▸ **Brief**:
Produce a word-for-word copy of the line that contains "ATOM 28 C CA" and each line after it through the end of the material, omitting pictures and all other lines.

▸ **Data shown**:
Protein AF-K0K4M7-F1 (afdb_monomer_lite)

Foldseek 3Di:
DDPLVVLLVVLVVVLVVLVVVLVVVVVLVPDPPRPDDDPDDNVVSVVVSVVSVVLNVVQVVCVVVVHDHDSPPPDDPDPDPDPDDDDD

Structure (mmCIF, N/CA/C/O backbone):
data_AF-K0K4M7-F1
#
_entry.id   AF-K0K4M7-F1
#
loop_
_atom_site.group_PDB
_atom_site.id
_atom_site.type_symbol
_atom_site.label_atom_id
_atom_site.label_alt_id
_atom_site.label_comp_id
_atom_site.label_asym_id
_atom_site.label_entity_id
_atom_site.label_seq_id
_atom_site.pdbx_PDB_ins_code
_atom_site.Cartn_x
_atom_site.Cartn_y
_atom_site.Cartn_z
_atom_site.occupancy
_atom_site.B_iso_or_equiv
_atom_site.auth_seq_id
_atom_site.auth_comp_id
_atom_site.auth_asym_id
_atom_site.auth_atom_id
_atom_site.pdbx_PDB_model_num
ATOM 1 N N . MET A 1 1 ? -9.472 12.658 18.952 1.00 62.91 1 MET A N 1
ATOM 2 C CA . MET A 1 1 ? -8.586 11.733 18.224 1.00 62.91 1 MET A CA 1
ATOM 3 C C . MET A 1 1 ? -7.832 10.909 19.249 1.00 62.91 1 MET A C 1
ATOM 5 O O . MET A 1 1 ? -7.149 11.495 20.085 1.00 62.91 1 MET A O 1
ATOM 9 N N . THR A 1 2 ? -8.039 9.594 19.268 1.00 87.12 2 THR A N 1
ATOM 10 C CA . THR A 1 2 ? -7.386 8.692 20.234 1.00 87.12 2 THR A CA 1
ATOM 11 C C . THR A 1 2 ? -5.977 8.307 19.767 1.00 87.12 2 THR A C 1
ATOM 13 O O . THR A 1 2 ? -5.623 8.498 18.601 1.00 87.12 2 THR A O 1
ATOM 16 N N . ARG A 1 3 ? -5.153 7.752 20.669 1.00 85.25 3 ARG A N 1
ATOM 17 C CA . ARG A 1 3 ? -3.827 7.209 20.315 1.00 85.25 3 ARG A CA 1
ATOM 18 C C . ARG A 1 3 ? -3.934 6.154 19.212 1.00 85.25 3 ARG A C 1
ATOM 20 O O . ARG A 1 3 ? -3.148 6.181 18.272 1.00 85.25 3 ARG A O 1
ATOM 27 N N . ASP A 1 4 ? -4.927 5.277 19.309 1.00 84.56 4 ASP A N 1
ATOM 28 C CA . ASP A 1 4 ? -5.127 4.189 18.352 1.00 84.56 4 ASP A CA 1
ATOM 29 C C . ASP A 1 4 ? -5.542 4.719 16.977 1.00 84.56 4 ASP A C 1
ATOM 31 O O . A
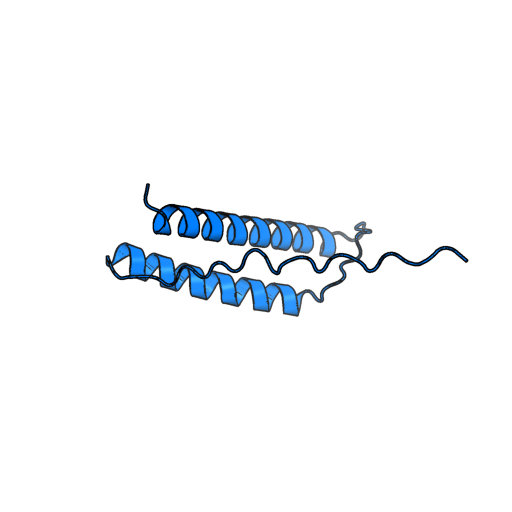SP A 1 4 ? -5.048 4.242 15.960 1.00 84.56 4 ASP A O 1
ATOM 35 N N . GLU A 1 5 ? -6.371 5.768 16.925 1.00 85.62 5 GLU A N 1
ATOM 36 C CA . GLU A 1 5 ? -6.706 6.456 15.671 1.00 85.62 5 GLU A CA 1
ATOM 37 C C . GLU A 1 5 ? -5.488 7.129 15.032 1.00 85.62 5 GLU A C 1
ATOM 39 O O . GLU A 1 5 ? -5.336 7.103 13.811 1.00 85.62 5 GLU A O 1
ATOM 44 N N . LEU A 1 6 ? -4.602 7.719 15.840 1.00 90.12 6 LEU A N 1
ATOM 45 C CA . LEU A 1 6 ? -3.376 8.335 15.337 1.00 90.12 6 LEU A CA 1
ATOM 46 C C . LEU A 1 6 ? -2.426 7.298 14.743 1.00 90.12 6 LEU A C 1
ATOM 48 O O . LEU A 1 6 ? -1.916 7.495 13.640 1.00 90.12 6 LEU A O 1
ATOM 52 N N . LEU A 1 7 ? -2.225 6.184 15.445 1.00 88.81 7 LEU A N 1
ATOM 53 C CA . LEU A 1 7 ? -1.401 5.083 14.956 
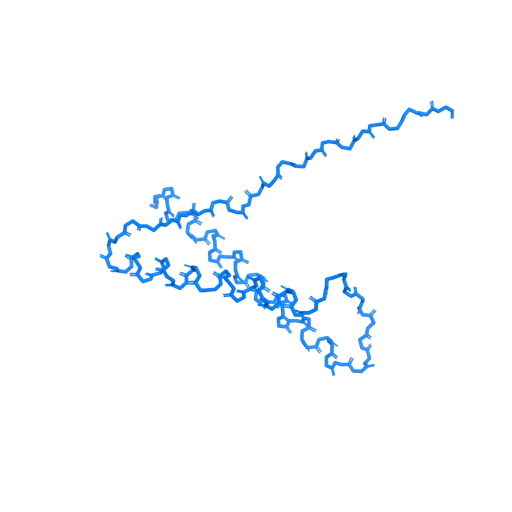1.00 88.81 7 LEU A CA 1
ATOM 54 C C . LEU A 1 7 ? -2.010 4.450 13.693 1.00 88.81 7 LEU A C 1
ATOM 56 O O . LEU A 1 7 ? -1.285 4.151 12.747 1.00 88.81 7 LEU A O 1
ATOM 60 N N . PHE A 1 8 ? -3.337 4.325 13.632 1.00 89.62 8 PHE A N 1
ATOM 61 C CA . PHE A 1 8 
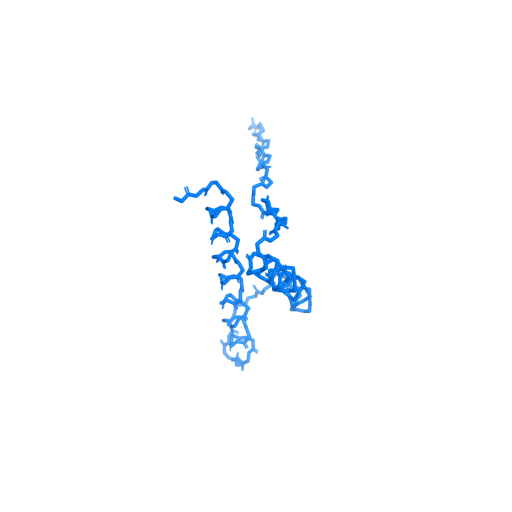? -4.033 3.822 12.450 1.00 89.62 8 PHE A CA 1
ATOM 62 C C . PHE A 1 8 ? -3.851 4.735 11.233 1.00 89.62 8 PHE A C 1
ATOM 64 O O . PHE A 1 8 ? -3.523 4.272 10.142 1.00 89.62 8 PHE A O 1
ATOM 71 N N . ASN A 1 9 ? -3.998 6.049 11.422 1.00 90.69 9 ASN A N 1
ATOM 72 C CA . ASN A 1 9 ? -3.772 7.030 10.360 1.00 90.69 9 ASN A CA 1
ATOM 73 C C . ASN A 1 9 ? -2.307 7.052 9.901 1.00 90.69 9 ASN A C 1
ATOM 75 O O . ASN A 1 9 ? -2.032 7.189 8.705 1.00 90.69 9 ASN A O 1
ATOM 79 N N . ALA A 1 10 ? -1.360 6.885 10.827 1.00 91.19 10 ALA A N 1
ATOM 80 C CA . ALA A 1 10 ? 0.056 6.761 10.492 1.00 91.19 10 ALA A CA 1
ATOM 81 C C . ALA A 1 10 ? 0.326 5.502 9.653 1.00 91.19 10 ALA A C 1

▸ **Your response**:
ATOM 28 C CA . ASP A 1 4 ? -5.127 4.189 18.352 1.00 84.56 4 ASP A CA 1
ATOM 29 C C . ASP A 1 4 ? -5.542 4.719 16.977 1.00 84.56 4 ASP A C 1
ATOM 31 O O . A
SP A 1 4 ? -5.048 4.242 15.960 1.00 84.56 4 ASP A O 1
ATOM 35 N N . GLU A 1 5 ? -6.371 5.768 16.925 1.00 85.62 5 GLU A N 1
ATOM 36 C CA . GLU A 1 5 ? -6.706 6.456 15.671 1.00 85.62 5 GLU A CA 1
ATOM 37 C C . GLU A 1 5 ? -5.488 7.129 15.032 1.00 85.62 5 GLU A C 1
ATOM 39 O O . GLU A 1 5 ? -5.336 7.103 13.811 1.00 85.62 5 GLU A O 1
ATOM 44 N N . LEU A 1 6 ? -4.602 7.719 15.840 1.00 90.12 6 LEU A N 1
ATOM 45 C CA . LEU A 1 6 ? -3.376 8.335 15.337 1.00 90.12 6 LEU A CA 1
ATOM 46 C C . LEU A 1 6 ? -2.426 7.298 14.743 1.00 90.12 6 LEU A C 1
ATOM 48 O O . LEU A 1 6 ? -1.916 7.495 13.640 1.00 90.12 6 LEU A O 1
ATOM 52 N N . LEU A 1 7 ? -2.225 6.184 15.445 1.00 88.81 7 LEU A N 1
ATOM 53 C CA . LEU A 1 7 ? -1.401 5.083 14.956 
1.00 88.81 7 LEU A CA 1
ATOM 54 C C . LEU A 1 7 ? -2.010 4.450 13.693 1.00 88.81 7 LEU A C 1
ATOM 56 O O . LEU A 1 7 ? -1.285 4.151 12.747 1.00 88.81 7 LEU A O 1
ATOM 60 N N . PHE A 1 8 ? -3.337 4.325 13.632 1.00 89.62 8 PHE A N 1
ATOM 61 C CA . PHE A 1 8 
? -4.033 3.822 12.450 1.00 89.62 8 PHE A CA 1
ATOM 62 C C . PHE A 1 8 ? -3.851 4.735 11.233 1.00 89.62 8 PHE A C 1
ATOM 64 O O . PHE A 1 8 ? -3.523 4.272 10.142 1.00 89.62 8 PHE A O 1
ATOM 71 N N . ASN A 1 9 ? -3.998 6.049 11.422 1.00 90.69 9 ASN A N 1
ATOM 72 C CA . ASN A 1 9 ? -3.772 7.030 10.360 1.00 90.69 9 ASN A CA 1
ATOM 73 C C . ASN A 1 9 ? -2.307 7.052 9.901 1.00 90.69 9 ASN A C 1
ATOM 75 O O . ASN A 1 9 ? -2.032 7.189 8.705 1.00 90.69 9 ASN A O 1
ATOM 79 N N . ALA A 1 10 ? -1.360 6.885 10.827 1.00 91.19 10 ALA A N 1
ATOM 80 C CA . ALA A 1 10 ? 0.056 6.761 10.492 1.00 91.19 10 ALA A CA 1
ATOM 81 C C . ALA A 1 10 ? 0.326 5.502 9.653 1.00 91.19 10 ALA A C 1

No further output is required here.